Some things just never change, huh.
Suara langkah berderap kencang itu akhirnya berhenti, diikuti pintu kamar mereka yang menjeblak terbuka. Tampak sosok Claire dengan senyum cerahnya berdiri di depan pintu, dengan Ian melongok dari balik bahunya.
"Hei, Car." sapa Ian datar seperti biasanya.
"Yo."
"Sungguhkah tidak apa-apa kau kutinggal sendirian? Duh. Tiga hari, lagi." sorot Claire berubah khawatir ketika menatap Carla. Perlahan, ia berjalan mendekati Carla yang masih duduk menyender menonton TV dari atas ranjang.

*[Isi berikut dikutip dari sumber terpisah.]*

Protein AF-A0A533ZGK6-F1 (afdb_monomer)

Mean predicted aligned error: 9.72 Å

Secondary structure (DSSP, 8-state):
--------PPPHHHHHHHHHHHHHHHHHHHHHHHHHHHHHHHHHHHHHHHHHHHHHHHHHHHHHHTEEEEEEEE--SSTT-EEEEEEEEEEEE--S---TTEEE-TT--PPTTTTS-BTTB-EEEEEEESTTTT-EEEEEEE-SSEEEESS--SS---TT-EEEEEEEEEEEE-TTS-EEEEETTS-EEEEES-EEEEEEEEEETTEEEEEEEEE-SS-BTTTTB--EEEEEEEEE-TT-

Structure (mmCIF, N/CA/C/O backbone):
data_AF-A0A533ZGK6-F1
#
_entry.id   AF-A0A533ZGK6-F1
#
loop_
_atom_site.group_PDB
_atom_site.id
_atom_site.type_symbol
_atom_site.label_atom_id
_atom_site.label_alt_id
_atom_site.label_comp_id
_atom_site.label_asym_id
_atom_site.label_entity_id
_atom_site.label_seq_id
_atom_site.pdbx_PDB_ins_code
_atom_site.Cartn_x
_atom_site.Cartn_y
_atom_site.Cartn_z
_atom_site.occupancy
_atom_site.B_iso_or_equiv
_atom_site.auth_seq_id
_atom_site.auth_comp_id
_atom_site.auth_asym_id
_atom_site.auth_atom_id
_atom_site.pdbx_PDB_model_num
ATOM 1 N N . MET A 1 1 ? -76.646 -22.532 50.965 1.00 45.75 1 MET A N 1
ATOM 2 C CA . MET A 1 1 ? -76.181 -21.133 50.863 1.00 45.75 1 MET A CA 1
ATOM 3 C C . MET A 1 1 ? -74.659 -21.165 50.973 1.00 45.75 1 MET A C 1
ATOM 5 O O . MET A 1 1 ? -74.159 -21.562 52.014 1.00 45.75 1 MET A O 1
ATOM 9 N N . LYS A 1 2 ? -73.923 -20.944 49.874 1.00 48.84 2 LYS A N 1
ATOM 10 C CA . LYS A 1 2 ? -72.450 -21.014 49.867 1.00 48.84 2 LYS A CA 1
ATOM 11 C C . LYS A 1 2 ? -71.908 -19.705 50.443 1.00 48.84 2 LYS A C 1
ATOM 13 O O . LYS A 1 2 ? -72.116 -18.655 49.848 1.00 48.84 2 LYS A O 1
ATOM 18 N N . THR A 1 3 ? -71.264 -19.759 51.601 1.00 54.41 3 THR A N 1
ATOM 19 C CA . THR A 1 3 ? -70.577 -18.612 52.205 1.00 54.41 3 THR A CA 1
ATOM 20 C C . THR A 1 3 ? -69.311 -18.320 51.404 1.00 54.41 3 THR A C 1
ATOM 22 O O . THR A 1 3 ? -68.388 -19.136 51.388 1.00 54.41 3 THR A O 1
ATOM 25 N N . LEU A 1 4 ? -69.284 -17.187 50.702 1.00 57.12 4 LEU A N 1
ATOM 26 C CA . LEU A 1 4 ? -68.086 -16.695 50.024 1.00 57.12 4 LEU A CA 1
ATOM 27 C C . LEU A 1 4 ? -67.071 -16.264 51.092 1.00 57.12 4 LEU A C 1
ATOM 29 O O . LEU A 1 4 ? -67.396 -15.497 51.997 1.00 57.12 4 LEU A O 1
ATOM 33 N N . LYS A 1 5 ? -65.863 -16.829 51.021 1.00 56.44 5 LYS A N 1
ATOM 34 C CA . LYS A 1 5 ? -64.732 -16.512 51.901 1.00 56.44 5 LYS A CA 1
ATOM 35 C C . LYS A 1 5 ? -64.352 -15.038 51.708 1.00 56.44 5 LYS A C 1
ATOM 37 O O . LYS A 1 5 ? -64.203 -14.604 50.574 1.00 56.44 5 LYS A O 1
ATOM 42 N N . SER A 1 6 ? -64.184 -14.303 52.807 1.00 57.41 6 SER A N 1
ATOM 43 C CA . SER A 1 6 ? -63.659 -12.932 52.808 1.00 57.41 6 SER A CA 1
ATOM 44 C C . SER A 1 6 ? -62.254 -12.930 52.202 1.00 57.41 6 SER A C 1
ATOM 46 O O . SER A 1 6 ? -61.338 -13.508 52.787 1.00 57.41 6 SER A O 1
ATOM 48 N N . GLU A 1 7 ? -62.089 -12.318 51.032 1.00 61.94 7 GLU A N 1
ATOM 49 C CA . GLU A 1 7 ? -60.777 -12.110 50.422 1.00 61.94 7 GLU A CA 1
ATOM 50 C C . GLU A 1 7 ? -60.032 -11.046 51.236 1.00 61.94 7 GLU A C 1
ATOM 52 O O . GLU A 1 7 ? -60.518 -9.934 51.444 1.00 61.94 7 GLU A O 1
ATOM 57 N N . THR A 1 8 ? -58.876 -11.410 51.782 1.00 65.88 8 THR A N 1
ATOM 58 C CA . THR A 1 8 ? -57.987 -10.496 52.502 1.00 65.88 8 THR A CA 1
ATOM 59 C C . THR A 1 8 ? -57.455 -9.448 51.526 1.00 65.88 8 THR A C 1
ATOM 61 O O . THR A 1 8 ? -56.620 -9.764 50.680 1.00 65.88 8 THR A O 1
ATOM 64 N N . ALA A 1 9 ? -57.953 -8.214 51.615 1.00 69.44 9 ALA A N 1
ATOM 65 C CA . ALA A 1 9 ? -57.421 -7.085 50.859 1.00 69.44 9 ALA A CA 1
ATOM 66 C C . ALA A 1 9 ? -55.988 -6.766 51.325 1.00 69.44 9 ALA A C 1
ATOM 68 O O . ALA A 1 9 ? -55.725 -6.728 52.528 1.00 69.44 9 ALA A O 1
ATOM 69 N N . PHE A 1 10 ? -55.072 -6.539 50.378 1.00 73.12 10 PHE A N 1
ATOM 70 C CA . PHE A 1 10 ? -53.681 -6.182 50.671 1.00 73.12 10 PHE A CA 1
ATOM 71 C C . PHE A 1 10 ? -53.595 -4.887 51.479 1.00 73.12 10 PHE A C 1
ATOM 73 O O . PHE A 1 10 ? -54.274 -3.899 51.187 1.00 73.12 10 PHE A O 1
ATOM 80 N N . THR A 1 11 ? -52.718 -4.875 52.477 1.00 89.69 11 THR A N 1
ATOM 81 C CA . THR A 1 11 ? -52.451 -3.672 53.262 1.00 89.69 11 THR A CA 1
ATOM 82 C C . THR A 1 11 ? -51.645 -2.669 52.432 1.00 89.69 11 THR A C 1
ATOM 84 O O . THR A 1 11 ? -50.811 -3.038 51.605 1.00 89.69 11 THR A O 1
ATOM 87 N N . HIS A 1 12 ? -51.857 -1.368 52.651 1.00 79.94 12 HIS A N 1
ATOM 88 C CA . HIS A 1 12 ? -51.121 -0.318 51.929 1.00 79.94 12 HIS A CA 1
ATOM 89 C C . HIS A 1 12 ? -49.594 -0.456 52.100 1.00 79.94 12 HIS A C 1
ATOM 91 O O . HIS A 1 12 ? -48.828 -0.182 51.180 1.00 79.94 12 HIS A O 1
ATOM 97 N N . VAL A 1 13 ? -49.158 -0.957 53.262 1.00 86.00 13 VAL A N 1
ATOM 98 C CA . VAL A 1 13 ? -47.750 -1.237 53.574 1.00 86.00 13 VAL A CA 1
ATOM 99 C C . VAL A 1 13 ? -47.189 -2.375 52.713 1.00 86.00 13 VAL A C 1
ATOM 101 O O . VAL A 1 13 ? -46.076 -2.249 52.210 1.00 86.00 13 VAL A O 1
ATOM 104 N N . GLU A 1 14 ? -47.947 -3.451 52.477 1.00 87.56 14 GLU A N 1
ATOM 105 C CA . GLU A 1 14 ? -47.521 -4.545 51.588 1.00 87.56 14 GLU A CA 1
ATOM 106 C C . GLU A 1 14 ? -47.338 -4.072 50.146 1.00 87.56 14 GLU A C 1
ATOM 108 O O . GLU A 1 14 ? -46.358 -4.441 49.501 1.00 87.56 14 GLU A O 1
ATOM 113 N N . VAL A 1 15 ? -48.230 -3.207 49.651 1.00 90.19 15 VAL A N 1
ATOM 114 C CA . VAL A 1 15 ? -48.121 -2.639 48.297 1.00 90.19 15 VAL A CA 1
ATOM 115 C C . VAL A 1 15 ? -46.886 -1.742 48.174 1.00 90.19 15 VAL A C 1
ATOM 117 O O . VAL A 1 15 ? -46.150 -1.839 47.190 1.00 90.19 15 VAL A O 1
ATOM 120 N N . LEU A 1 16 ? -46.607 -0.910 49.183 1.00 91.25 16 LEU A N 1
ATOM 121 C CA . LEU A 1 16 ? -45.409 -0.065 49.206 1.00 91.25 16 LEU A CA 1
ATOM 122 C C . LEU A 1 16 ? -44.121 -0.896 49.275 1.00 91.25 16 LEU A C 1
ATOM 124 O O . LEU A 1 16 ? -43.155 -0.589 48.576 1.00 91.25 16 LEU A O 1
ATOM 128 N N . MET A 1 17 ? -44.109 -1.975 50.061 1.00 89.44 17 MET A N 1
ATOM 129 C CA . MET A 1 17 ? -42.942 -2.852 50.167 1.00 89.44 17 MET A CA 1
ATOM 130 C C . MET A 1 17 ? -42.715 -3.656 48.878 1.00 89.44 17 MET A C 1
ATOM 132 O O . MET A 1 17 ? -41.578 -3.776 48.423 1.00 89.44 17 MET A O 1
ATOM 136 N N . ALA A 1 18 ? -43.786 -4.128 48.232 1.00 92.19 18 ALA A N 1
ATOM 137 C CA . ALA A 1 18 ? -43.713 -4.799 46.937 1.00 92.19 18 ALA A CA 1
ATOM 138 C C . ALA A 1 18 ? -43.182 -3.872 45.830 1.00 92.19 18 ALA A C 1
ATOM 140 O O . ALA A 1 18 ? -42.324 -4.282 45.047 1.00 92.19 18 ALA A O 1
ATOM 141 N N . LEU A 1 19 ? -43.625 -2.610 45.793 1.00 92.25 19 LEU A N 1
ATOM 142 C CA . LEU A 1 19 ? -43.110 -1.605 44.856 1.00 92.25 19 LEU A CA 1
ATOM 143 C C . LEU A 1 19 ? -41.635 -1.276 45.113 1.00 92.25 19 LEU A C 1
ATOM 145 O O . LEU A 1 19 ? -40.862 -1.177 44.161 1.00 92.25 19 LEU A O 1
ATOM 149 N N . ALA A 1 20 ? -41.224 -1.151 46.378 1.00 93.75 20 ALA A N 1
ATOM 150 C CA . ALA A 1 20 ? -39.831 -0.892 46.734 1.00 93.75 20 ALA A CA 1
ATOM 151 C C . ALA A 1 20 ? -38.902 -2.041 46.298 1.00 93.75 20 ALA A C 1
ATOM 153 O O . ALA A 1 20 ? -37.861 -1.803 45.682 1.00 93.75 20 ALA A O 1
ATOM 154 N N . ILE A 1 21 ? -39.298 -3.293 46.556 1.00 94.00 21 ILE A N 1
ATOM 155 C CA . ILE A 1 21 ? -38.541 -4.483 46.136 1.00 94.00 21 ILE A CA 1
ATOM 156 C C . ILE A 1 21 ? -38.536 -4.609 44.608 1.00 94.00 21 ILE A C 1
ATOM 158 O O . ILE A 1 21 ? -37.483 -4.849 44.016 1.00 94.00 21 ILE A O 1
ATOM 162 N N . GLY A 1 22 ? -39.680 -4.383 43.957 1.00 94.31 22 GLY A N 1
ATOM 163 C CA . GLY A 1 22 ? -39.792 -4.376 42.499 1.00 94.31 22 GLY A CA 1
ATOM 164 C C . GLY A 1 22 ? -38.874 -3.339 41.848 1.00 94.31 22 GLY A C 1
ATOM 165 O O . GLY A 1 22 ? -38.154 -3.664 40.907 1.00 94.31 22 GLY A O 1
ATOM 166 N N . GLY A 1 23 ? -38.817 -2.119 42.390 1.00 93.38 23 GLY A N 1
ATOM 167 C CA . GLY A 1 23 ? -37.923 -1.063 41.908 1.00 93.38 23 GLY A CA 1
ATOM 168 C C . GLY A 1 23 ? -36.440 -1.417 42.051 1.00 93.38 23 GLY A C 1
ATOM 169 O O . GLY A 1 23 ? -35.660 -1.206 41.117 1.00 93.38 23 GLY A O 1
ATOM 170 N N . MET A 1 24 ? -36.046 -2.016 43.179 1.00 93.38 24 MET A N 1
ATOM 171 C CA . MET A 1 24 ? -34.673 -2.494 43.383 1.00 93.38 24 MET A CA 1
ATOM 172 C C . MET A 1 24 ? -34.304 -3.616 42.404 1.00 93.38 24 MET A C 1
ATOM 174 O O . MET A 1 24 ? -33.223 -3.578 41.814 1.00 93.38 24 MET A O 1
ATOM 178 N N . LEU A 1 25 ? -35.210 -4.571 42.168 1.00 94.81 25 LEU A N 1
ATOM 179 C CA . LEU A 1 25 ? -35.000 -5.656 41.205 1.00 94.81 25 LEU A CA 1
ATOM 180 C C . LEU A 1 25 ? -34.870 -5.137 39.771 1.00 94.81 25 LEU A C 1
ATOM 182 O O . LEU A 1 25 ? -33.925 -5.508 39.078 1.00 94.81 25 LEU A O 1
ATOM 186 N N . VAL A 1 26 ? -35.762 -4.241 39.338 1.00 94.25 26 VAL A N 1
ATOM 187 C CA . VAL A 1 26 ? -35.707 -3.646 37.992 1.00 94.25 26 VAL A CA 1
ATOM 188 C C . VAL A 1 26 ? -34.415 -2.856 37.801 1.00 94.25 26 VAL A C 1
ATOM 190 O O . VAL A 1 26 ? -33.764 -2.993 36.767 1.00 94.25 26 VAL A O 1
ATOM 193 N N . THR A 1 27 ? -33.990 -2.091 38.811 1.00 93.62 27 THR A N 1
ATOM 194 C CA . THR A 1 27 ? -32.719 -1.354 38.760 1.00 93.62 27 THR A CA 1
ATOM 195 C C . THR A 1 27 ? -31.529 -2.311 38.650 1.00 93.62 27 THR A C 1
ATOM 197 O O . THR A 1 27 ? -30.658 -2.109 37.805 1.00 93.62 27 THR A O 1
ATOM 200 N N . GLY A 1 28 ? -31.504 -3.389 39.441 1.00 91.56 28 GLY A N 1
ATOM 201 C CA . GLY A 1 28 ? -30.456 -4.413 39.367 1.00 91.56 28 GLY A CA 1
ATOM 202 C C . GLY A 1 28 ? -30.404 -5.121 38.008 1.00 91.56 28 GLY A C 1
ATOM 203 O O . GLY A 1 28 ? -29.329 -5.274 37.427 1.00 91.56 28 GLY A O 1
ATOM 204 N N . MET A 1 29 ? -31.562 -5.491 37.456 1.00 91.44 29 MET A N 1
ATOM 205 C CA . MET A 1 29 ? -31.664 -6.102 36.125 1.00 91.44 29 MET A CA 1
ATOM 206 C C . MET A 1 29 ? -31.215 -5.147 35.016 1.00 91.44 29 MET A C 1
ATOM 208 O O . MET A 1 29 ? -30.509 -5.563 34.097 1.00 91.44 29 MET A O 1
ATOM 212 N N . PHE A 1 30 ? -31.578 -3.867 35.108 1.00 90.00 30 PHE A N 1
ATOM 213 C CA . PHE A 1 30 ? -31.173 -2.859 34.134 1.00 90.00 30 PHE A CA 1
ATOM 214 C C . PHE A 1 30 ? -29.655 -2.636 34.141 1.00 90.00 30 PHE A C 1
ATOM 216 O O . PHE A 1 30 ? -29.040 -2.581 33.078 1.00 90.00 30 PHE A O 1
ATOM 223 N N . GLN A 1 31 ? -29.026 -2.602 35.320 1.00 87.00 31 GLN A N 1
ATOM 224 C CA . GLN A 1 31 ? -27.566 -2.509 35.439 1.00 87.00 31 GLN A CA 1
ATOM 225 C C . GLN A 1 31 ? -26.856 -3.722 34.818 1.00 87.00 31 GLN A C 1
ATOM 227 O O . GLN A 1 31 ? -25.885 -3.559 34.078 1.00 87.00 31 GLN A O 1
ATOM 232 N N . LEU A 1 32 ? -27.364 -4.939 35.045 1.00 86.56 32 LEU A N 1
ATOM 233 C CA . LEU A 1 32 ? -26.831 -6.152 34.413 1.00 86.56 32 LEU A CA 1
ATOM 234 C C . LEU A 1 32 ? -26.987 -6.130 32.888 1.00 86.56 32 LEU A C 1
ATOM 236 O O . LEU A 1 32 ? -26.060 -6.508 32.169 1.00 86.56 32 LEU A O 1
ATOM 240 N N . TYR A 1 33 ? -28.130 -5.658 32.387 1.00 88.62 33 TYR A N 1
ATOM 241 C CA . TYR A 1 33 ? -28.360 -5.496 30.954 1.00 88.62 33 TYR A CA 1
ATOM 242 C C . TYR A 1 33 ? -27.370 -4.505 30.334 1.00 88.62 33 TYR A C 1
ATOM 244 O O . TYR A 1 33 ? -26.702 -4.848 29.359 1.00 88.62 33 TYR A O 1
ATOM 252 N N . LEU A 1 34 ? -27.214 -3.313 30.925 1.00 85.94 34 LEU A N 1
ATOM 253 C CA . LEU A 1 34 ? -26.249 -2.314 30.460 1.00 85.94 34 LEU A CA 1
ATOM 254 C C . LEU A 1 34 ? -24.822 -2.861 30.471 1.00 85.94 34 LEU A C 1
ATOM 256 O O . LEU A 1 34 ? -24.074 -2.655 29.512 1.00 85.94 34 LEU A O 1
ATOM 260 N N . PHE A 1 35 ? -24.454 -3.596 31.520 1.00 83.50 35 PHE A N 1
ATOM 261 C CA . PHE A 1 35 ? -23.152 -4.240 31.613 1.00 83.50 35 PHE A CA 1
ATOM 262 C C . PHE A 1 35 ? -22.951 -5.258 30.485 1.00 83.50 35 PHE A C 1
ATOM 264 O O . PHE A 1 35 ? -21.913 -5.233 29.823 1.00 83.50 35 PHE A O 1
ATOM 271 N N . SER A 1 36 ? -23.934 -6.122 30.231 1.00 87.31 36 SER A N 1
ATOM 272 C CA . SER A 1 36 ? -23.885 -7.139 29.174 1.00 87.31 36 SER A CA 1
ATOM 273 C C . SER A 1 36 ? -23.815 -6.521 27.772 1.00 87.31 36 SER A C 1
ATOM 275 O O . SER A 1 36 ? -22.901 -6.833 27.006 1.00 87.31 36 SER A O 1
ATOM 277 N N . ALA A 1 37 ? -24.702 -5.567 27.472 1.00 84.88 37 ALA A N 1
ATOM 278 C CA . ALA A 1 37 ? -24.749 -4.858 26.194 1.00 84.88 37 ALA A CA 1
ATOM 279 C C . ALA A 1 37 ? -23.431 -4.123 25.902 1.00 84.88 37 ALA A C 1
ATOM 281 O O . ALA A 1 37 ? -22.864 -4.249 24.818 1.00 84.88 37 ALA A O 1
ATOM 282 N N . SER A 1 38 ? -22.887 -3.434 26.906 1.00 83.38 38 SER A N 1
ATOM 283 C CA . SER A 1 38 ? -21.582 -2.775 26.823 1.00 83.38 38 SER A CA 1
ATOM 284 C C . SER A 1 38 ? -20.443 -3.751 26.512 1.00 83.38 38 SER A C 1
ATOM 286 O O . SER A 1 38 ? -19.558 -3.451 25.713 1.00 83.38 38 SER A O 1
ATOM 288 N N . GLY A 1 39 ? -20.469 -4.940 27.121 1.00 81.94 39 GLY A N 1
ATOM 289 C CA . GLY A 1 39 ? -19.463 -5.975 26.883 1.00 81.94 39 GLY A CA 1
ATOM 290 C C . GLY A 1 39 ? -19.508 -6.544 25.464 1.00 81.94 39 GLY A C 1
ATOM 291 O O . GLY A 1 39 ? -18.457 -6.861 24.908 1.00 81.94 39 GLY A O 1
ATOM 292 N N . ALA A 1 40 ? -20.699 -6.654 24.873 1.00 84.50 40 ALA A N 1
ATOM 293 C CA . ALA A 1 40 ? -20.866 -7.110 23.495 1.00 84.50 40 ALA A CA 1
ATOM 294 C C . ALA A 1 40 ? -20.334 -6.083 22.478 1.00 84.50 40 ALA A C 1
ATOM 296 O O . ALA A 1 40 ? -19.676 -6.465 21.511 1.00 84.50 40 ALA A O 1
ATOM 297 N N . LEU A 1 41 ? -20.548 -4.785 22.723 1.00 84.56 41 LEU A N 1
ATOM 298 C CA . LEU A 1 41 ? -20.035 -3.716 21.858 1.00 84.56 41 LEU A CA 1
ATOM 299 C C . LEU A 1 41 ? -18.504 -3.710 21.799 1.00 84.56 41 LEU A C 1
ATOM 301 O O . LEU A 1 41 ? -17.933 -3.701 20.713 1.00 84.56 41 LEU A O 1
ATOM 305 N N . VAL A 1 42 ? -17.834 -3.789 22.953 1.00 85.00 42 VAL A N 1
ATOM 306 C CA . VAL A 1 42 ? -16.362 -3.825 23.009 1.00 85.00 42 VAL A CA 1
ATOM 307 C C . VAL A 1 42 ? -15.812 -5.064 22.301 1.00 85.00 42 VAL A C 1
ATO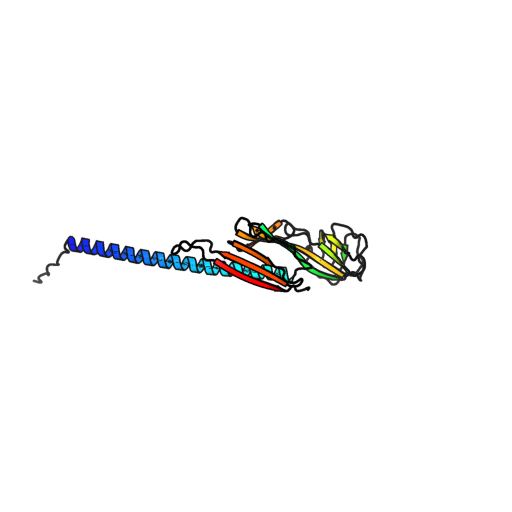M 309 O O . VAL A 1 42 ? -14.817 -4.978 21.583 1.00 85.00 42 VAL A O 1
ATOM 312 N N . GLN A 1 43 ? -16.464 -6.219 22.450 1.00 86.31 43 GLN A N 1
ATOM 313 C CA . GLN A 1 43 ? -16.064 -7.426 21.723 1.00 86.31 43 GLN A CA 1
ATOM 314 C C . GLN A 1 43 ? -16.160 -7.230 20.208 1.00 86.31 43 GLN A C 1
ATOM 316 O O . GLN A 1 43 ? -15.206 -7.542 19.502 1.00 86.31 43 GLN A O 1
ATOM 321 N N . ASN A 1 44 ? -17.252 -6.651 19.710 1.00 88.69 44 ASN A N 1
ATOM 322 C CA . ASN A 1 44 ? -17.396 -6.393 18.279 1.00 88.69 44 ASN A CA 1
ATOM 323 C C . ASN A 1 44 ? -16.315 -5.427 17.759 1.00 88.69 44 ASN A C 1
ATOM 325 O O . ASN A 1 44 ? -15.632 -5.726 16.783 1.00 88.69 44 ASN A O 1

"Berapa kali aku harus mengatakannya padamu, heh." Carla menjitak Claire main-main. "I'm fine! Aku sudah tidak pernah terjatuh ataupun kesakitan lagi, oke? Aku sudah tak butuh lagi bantuanmu. Nursing dismissed." Carla menjulurkan lidahnya mengejek sang adik yang kelewat protektif.
"Duh, kamu tuh ya...!" Claire mencubit pipi Carla kesal. "Kamu tahu, kan, aku bisa mengajakmu turut serta?"
"Hei, sudah cukup Ian kaunomorduakan selama ini. Kalian butuh waktu kalian sendiri, dan, maaf-maaf saja, aku sudah bosan jadi obat nyamuk! So just go! And good luck for your recital." Carla menangkap sorot khawatir yang enggan pergi dari mata Claire, lalu kembali berkata, "Sudah, syuh, pergi sana! Aku pasti menonton lewat live streaming. Pasti."
"Tapi..."
"Claire? We have plane to catch."
"Just a sec, An." Claire tersenyum meminta maaf pada Ian sebelum kembali menghadap Carla. "Oke, kau baik-baik, ya. Jangan aneh-aneh. Jangan naik loteng. Telepon aku kapanpun. Dan kalau kau benar-benar butuh bantuan, aku sudah menyuruh Cylan dan Vio mengosongkan jadwal mereka tiga hari ini."
"Hei..!?" Kalau ada hal yang lebih menyebalkan ketimbang mengikuti three days trip bersama adik kembarmu dan pacarnya, itu adalah dirawat oleh mantan gebetanmu dan pacarnya! Yang benar saja, Claire...!?
"Apa?" Dan ia masih berani menampakkan wajah tak bersalah??
Carla menutup wajahnya frustasi, lalu berkata, "Alright, alright, just go. Kau tidak ingin tertinggal pesawat, bukan?"
"Baiklah..." Claire menghela napas pelan, lalu meraih Carla ke dalam pelukannya. "Take care, ya. Aku akan kembali secepatnya."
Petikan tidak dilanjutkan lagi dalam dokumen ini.